= 2018 World Para Swimming European Championships – 4 × 100 metres medley relay =

The 4 x 100 metres medley relay at the 2018 World Para Swimming European Championships was held at the National Aquatic Centre in Dublin from 13 to 19 August. 2 classification finals are held in all over this event.

==Points calculation==

Points are calculated by adding together the numerical classifications of the swimmers. If a swimmer has two different numerical classifications depending on which stoke they are employing (for example a swimmer may be classified as S9, but SB8 for breaststroke and SM8 for medley), the relevant points value will be for the classification in the stroke being used in the relay.
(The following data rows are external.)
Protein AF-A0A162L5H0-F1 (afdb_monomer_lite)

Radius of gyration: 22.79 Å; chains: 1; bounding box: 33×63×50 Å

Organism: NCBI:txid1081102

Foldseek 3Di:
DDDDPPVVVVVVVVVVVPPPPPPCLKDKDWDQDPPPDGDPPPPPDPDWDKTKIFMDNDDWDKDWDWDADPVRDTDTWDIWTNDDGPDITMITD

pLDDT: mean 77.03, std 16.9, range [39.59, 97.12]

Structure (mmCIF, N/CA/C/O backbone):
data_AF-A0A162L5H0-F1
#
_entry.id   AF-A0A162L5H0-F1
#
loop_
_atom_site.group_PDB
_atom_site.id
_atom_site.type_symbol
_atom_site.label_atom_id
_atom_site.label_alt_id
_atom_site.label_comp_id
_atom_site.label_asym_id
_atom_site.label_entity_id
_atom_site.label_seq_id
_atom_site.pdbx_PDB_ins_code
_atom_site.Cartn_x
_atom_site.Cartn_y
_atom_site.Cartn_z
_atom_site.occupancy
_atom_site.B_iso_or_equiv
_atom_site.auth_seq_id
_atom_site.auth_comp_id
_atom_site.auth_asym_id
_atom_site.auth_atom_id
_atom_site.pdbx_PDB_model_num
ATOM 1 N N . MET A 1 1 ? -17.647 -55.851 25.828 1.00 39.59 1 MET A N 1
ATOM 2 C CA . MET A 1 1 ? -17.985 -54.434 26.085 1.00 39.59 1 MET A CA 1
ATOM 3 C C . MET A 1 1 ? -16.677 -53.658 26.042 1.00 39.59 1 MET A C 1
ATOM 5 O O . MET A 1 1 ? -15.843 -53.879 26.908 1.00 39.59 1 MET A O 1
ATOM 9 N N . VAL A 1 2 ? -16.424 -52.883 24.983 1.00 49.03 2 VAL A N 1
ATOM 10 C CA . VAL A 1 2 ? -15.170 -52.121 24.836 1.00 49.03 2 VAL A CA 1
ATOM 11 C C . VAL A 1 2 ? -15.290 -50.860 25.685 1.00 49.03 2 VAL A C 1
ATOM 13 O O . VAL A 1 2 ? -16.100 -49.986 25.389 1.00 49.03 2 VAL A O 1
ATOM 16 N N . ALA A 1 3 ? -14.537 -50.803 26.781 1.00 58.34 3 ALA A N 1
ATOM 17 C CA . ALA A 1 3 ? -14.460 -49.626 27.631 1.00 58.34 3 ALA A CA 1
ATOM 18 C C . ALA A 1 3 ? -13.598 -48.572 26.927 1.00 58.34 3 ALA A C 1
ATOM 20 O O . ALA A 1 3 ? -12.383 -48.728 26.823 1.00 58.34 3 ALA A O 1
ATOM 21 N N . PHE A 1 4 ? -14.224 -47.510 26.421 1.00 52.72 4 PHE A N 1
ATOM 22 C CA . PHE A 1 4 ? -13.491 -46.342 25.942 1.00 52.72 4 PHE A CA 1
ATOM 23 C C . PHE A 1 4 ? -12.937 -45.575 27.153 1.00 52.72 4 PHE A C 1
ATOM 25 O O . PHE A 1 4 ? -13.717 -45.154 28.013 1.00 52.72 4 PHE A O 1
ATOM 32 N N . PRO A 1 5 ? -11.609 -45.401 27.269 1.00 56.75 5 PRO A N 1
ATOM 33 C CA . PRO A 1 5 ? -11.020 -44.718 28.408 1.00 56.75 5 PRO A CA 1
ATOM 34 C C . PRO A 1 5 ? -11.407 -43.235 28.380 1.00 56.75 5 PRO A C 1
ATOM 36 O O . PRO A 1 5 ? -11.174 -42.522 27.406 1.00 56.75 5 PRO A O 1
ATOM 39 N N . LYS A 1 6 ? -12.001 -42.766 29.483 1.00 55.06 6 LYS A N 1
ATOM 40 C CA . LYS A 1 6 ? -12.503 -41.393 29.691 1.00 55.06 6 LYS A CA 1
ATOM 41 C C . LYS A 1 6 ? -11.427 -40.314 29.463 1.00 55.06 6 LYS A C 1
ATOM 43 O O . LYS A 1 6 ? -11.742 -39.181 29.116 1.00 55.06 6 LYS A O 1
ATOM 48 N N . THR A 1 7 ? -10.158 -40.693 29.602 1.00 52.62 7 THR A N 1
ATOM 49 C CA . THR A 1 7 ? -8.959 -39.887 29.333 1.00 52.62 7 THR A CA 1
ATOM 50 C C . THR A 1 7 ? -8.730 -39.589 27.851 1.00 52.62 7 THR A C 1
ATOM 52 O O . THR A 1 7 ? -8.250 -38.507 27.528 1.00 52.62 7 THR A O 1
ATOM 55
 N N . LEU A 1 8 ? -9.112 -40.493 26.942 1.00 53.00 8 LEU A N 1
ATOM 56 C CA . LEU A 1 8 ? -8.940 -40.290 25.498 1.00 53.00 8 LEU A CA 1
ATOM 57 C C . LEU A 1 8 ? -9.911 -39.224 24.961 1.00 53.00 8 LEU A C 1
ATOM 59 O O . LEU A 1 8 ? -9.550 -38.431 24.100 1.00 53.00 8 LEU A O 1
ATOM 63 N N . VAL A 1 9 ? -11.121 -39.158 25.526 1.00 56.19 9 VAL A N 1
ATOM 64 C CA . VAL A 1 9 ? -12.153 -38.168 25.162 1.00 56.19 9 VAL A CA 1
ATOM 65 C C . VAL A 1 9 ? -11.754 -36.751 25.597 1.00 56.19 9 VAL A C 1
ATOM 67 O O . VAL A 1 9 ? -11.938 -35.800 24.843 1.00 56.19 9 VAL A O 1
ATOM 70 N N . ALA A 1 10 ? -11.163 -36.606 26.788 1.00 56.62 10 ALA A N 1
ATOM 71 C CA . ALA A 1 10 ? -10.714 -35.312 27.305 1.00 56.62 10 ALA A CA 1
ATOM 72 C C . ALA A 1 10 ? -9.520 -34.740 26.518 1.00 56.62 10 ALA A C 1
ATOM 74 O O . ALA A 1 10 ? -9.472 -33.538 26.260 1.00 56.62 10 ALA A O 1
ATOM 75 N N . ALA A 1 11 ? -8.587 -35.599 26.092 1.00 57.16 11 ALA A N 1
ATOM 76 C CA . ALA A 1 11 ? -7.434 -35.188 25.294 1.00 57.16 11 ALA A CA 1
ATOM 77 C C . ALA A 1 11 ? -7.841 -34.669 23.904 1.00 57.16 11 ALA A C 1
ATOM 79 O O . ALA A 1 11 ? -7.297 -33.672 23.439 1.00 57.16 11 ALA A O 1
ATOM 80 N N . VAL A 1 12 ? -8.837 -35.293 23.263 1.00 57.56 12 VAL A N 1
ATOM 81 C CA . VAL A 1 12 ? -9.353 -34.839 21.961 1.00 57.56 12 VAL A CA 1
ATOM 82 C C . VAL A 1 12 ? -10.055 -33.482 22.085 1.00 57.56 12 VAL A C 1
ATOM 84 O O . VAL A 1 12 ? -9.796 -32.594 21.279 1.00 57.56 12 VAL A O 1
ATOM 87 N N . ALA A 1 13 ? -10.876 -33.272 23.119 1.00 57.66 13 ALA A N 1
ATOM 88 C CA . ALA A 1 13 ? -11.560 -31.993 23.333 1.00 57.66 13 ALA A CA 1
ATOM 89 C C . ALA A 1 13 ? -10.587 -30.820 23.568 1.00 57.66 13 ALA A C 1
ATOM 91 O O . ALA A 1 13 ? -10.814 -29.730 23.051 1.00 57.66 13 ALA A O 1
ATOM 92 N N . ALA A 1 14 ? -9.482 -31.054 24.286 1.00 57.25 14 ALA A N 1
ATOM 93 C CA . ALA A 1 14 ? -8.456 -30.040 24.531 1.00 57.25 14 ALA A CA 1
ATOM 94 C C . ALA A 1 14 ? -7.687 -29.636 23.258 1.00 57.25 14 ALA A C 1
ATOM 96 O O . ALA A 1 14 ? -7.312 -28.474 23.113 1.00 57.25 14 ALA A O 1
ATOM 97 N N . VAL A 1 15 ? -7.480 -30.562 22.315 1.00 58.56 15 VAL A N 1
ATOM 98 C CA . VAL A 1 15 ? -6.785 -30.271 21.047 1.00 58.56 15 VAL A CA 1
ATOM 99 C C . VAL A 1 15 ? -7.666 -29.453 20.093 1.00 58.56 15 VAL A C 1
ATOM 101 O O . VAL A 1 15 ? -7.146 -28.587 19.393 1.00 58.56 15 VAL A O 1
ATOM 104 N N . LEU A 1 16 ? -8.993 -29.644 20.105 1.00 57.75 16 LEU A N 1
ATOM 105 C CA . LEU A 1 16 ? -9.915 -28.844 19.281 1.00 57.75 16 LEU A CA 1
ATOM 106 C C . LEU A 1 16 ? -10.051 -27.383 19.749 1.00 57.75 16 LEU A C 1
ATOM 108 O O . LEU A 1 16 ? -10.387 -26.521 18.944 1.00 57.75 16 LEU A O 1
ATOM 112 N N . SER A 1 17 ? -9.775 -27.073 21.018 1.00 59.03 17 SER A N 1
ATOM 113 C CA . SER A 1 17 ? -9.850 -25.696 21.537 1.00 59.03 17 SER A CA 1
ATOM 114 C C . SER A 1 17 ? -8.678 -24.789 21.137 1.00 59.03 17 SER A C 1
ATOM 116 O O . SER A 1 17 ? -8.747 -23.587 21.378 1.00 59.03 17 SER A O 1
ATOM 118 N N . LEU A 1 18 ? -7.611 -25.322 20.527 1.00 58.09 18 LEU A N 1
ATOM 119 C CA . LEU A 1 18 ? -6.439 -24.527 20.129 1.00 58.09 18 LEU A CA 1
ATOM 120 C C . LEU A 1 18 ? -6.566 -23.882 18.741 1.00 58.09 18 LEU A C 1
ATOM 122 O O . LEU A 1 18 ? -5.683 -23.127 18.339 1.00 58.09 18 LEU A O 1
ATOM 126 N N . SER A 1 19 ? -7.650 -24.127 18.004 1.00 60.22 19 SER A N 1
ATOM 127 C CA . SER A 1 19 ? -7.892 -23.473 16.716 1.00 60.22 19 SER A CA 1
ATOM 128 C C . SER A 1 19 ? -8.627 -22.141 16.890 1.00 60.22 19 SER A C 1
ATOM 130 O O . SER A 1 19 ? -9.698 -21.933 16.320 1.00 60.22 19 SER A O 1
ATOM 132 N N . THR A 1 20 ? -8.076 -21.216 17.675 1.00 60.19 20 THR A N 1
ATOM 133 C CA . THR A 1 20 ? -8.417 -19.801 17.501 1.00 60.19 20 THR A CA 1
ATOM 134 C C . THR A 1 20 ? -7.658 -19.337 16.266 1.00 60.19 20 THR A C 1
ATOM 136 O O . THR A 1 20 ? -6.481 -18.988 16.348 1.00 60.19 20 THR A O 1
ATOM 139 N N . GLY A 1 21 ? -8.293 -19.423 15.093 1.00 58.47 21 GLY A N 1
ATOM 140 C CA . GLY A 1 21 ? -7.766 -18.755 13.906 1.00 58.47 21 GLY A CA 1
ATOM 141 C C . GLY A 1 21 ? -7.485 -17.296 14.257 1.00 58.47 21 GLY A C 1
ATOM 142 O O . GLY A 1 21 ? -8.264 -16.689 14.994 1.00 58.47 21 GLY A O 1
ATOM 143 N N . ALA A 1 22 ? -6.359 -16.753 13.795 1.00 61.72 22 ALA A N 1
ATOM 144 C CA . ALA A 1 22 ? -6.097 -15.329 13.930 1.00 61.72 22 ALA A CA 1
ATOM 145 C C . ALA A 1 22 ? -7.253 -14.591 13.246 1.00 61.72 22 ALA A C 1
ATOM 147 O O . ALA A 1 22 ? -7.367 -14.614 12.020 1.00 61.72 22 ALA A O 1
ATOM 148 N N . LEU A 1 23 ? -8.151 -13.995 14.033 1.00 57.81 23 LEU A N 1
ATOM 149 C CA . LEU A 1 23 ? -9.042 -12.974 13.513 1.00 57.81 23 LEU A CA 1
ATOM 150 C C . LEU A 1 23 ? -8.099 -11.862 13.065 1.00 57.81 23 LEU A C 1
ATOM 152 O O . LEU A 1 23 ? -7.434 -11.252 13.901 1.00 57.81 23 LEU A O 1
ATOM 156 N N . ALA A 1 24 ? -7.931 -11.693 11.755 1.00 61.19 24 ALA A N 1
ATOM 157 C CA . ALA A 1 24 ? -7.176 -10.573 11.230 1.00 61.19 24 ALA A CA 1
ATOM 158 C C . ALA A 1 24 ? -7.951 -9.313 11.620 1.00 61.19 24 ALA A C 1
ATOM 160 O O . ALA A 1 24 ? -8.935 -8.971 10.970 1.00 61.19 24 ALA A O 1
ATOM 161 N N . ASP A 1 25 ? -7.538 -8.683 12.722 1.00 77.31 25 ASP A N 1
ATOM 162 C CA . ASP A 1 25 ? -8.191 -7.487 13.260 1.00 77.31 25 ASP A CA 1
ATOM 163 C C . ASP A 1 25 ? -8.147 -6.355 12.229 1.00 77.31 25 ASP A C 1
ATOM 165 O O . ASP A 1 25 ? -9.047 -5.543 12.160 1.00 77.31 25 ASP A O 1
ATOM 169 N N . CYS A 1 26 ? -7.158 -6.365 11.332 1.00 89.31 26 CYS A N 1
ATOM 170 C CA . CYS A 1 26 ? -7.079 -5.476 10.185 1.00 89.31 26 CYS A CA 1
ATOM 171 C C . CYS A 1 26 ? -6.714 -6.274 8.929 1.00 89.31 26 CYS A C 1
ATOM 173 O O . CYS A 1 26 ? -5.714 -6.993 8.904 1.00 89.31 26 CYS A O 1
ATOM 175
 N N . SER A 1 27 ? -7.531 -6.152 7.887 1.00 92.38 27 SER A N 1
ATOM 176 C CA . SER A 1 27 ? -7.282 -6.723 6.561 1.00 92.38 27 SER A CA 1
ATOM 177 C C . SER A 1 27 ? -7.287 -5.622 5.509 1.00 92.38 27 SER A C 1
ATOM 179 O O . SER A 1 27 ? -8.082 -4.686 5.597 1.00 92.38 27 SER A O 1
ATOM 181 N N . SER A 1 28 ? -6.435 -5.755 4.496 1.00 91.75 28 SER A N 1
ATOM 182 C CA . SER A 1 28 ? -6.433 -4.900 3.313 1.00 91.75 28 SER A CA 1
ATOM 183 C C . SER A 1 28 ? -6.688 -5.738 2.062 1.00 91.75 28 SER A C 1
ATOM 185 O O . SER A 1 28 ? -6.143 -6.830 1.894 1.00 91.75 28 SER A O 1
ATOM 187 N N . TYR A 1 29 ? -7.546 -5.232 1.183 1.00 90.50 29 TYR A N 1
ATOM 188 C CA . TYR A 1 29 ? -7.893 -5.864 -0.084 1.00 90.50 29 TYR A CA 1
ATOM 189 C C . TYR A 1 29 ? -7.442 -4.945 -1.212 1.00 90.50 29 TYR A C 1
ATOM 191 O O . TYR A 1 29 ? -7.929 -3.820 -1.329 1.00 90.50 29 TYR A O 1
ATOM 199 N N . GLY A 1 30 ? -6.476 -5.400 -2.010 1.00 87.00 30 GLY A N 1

The 20 point relay is restricted to a combined total of 20 points, and is generally composed of a combination of swimmers from the more impaired categories, typically the S2, 3, 4, 5 and 6 categories. No 20 point relay was held in this distance in 2018.

The 34 point relay is restricted to a combined total of 34 points, and are generally composed of a combination of swimmers from the less physically impaired categories, typically the S7, 8, 9 and 10 categories, although an S5 swimmer, Antonio Fantin, swam for Italy, allowing that team to include three less impaired swimmers (two S10's and an S9).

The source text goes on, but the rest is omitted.